Exercise requirements
Within the listing below, the lines to output run from the one containing "ATOM 20 N N" through the one containing "ATOM 42 O O"; copy them exactly and nothing else.

Data supplied
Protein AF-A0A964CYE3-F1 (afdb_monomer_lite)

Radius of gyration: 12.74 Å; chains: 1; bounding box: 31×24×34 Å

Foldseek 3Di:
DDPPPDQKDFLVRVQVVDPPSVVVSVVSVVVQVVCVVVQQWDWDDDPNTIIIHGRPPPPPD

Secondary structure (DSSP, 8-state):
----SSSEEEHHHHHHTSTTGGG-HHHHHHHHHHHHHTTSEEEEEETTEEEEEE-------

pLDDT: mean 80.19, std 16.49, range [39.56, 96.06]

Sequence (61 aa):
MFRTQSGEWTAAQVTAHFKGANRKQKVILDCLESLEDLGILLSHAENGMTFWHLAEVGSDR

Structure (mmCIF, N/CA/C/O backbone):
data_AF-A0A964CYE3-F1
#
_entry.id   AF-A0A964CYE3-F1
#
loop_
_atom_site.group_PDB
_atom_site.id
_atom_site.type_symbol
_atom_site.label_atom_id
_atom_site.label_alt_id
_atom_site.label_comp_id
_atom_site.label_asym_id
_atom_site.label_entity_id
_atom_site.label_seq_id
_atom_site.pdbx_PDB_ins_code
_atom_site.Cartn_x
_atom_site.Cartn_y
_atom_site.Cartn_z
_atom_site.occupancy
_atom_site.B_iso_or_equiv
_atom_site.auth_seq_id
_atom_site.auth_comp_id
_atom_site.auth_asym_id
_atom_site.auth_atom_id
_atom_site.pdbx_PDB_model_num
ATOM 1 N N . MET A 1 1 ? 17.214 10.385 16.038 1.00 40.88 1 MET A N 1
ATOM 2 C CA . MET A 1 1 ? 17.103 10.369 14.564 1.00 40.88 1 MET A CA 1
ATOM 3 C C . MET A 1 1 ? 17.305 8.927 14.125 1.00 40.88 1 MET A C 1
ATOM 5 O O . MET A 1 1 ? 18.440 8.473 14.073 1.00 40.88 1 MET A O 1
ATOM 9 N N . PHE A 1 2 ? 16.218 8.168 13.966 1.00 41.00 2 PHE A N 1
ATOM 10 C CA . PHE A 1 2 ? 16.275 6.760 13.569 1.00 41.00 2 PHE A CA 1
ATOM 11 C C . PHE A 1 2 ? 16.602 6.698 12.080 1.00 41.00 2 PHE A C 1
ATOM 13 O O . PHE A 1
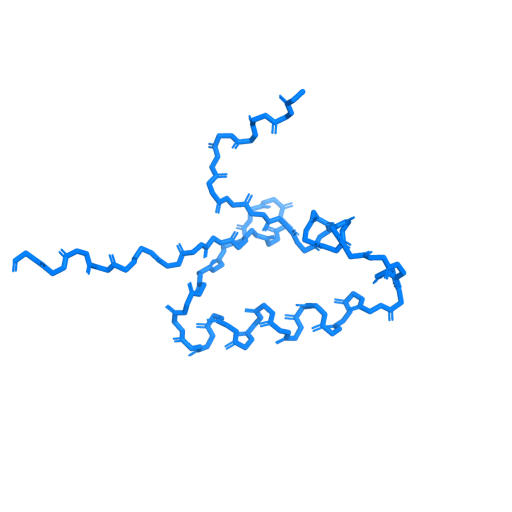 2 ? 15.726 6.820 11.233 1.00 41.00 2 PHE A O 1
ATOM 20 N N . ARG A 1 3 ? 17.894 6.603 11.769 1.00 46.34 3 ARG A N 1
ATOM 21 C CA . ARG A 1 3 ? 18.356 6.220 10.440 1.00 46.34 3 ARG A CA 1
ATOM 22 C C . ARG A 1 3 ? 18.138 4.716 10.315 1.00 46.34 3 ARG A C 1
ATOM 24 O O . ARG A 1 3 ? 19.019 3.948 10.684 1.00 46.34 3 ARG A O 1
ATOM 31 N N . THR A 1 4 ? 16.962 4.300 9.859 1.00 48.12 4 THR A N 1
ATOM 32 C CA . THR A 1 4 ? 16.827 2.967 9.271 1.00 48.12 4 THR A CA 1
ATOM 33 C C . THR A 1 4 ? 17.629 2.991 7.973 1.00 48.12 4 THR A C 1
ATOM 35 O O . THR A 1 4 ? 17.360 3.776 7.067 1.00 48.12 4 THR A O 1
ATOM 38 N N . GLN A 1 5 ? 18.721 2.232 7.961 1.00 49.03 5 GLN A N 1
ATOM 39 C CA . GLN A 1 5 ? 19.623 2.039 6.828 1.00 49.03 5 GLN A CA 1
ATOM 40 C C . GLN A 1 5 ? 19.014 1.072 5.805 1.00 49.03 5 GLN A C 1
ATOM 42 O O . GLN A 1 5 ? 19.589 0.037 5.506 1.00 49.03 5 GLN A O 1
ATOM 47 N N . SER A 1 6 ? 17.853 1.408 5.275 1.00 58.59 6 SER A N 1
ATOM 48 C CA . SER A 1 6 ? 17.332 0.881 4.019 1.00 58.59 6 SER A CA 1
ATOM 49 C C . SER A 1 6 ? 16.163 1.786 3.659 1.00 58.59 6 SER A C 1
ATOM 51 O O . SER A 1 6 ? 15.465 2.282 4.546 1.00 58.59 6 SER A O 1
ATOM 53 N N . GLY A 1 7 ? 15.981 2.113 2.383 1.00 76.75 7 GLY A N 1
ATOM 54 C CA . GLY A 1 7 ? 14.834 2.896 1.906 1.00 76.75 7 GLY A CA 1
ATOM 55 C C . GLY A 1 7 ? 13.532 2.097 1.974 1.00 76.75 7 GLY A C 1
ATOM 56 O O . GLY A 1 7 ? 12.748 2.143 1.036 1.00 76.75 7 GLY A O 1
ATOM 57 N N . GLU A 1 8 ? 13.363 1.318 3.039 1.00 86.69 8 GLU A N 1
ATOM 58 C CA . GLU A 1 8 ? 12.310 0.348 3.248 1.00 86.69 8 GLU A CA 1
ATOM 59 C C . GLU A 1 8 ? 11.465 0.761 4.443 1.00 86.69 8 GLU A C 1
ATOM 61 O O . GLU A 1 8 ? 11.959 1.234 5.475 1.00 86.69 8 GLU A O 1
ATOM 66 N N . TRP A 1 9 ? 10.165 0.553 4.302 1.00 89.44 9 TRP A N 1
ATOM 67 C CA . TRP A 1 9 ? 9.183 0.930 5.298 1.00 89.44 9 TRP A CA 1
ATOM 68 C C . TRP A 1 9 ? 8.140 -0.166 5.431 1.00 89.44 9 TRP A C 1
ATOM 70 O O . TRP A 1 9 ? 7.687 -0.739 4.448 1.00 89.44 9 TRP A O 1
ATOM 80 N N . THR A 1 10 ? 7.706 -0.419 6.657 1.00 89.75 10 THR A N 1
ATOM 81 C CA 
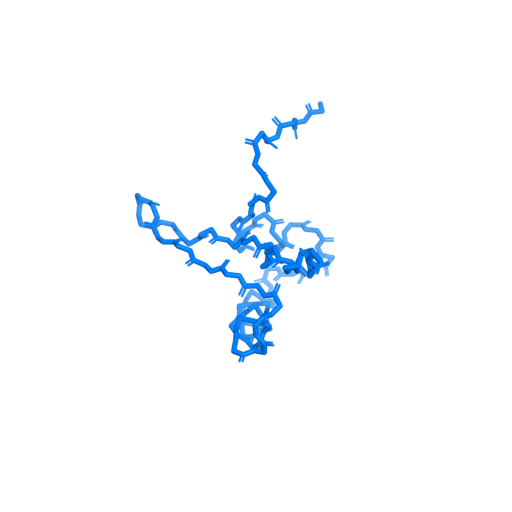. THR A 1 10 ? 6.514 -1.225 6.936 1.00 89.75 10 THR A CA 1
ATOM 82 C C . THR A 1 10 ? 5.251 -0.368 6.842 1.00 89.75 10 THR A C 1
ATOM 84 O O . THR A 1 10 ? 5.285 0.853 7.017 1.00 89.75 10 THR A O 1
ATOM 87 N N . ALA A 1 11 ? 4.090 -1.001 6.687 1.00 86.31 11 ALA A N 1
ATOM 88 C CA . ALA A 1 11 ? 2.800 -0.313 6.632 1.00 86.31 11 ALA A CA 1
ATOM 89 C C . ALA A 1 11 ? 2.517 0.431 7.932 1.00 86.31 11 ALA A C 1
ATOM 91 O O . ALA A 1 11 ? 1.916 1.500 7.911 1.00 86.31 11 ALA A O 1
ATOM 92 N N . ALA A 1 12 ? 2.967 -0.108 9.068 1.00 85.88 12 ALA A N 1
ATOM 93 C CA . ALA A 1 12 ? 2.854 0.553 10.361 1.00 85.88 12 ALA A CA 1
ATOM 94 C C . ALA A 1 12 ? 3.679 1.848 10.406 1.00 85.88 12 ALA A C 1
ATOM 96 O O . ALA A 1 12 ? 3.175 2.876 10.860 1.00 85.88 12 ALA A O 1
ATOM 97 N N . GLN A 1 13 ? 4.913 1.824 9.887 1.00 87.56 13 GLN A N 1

--

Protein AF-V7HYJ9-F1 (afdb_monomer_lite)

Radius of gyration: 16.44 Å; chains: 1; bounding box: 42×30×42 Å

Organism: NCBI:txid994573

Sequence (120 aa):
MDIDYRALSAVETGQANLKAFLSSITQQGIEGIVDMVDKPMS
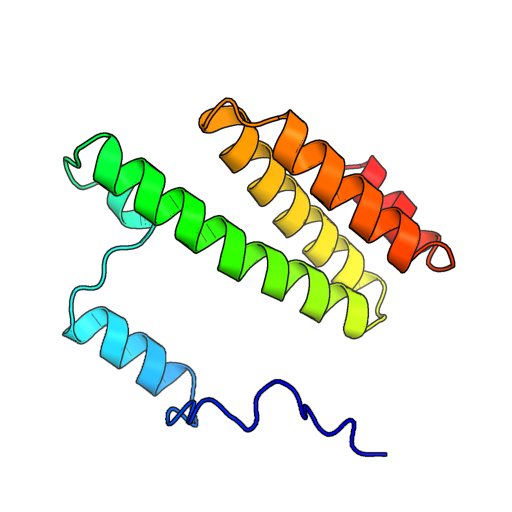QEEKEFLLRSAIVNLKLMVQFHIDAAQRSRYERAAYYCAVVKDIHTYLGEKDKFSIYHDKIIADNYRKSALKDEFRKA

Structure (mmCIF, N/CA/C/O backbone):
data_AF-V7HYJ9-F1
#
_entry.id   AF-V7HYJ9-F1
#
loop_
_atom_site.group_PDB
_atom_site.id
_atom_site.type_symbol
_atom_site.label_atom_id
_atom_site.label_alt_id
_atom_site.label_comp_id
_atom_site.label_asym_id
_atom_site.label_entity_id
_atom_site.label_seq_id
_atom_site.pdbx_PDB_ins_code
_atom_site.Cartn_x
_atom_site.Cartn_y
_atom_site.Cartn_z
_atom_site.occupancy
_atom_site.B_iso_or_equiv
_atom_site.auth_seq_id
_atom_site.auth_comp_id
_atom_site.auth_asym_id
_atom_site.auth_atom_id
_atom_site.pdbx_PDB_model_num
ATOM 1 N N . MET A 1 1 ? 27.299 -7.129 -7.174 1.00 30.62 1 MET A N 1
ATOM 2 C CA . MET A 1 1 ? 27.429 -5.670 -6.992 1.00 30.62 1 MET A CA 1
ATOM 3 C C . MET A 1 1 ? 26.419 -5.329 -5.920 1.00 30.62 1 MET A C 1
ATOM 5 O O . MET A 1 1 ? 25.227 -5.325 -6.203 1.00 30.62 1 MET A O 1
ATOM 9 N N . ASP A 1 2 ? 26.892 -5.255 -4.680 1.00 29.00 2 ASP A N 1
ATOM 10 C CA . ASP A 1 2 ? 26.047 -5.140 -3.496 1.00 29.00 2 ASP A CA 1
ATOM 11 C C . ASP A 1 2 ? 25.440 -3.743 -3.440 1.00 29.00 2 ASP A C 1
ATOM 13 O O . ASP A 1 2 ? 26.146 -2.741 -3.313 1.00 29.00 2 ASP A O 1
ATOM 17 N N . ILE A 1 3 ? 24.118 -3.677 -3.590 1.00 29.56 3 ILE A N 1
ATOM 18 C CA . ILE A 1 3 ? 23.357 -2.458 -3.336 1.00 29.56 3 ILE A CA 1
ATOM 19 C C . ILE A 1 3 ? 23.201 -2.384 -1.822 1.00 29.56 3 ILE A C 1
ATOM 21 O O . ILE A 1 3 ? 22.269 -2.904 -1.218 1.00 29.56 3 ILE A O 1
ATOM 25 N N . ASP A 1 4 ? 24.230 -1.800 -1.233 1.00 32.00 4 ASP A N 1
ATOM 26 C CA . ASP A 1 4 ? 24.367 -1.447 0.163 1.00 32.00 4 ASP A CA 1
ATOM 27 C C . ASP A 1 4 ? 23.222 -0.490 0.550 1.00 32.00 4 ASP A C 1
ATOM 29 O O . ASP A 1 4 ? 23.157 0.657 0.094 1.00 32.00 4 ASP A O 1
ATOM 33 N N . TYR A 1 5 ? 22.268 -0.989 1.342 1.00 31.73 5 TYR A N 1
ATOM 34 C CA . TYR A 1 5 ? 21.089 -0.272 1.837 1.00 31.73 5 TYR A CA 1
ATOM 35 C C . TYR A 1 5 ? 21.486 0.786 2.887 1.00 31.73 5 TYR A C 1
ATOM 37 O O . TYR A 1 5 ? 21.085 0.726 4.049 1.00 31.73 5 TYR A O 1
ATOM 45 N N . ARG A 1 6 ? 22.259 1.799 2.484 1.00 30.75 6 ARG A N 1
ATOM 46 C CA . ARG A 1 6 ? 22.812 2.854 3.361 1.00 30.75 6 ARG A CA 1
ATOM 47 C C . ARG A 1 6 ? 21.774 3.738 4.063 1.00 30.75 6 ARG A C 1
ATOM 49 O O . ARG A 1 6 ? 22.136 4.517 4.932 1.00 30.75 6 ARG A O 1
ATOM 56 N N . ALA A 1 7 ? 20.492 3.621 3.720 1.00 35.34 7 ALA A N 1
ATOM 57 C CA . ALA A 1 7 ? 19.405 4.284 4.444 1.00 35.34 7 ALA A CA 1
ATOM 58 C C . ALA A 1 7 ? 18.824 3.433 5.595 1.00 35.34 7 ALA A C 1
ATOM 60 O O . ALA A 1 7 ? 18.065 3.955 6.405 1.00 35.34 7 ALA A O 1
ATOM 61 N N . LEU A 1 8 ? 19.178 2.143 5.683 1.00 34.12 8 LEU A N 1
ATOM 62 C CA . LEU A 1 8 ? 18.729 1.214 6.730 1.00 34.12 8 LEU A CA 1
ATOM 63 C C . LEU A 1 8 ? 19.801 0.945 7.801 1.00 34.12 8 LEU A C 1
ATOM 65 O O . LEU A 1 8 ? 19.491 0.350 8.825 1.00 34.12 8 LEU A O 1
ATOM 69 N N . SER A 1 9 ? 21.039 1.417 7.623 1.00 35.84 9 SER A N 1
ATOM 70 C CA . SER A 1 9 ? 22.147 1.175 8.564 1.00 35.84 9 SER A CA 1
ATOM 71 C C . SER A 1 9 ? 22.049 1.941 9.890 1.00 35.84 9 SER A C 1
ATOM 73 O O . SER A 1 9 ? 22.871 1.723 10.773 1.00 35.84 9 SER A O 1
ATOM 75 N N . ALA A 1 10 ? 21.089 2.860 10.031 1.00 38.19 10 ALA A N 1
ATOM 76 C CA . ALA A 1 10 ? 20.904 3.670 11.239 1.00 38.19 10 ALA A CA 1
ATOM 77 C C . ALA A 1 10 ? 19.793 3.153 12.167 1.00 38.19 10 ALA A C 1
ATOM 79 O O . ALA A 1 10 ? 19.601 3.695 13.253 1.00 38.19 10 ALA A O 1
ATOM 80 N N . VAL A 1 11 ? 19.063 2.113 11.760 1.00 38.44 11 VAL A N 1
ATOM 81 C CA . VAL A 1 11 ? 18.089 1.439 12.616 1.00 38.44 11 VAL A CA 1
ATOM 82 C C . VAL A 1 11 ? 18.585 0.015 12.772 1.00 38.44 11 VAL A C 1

Your solution
ATOM 20 N N . ARG A 1 3 ? 17.894 6.603 11.769 1.00 46.34 3 ARG A N 1
ATOM 21 C CA . ARG A 1 3 ? 18.356 6.220 10.440 1.00 46.34 3 ARG A CA 1
ATOM 22 C C . ARG A 1 3 ? 18.138 4.716 10.315 1.00 46.34 3 ARG A C 1
ATOM 24 O O . ARG A 1 3 ? 19.019 3.948 10.684 1.00 46.34 3 ARG A O 1
ATOM 31 N N . THR A 1 4 ? 16.962 4.300 9.859 1.00 48.12 4 THR A N 1
ATOM 32 C CA . THR A 1 4 ? 16.827 2.967 9.271 1.00 48.12 4 THR A CA 1
ATOM 33 C C . THR A 1 4 ? 17.629 2.991 7.973 1.00 48.12 4 THR A C 1
ATOM 35 O O . THR A 1 4 ? 17.360 3.776 7.067 1.00 48.12 4 THR A O 1
ATOM 38 N N . GLN A 1 5 ? 18.721 2.232 7.961 1.00 49.03 5 GLN A N 1
ATOM 39 C CA . GLN A 1 5 ? 19.623 2.039 6.828 1.00 49.03 5 GLN A CA 1
ATOM 40 C C . GLN A 1 5 ? 19.014 1.072 5.805 1.00 49.03 5 GLN A C 1
ATOM 42 O O . GLN A 1 5 ? 19.589 0.037 5.506 1.00 49.03 5 GLN A O 1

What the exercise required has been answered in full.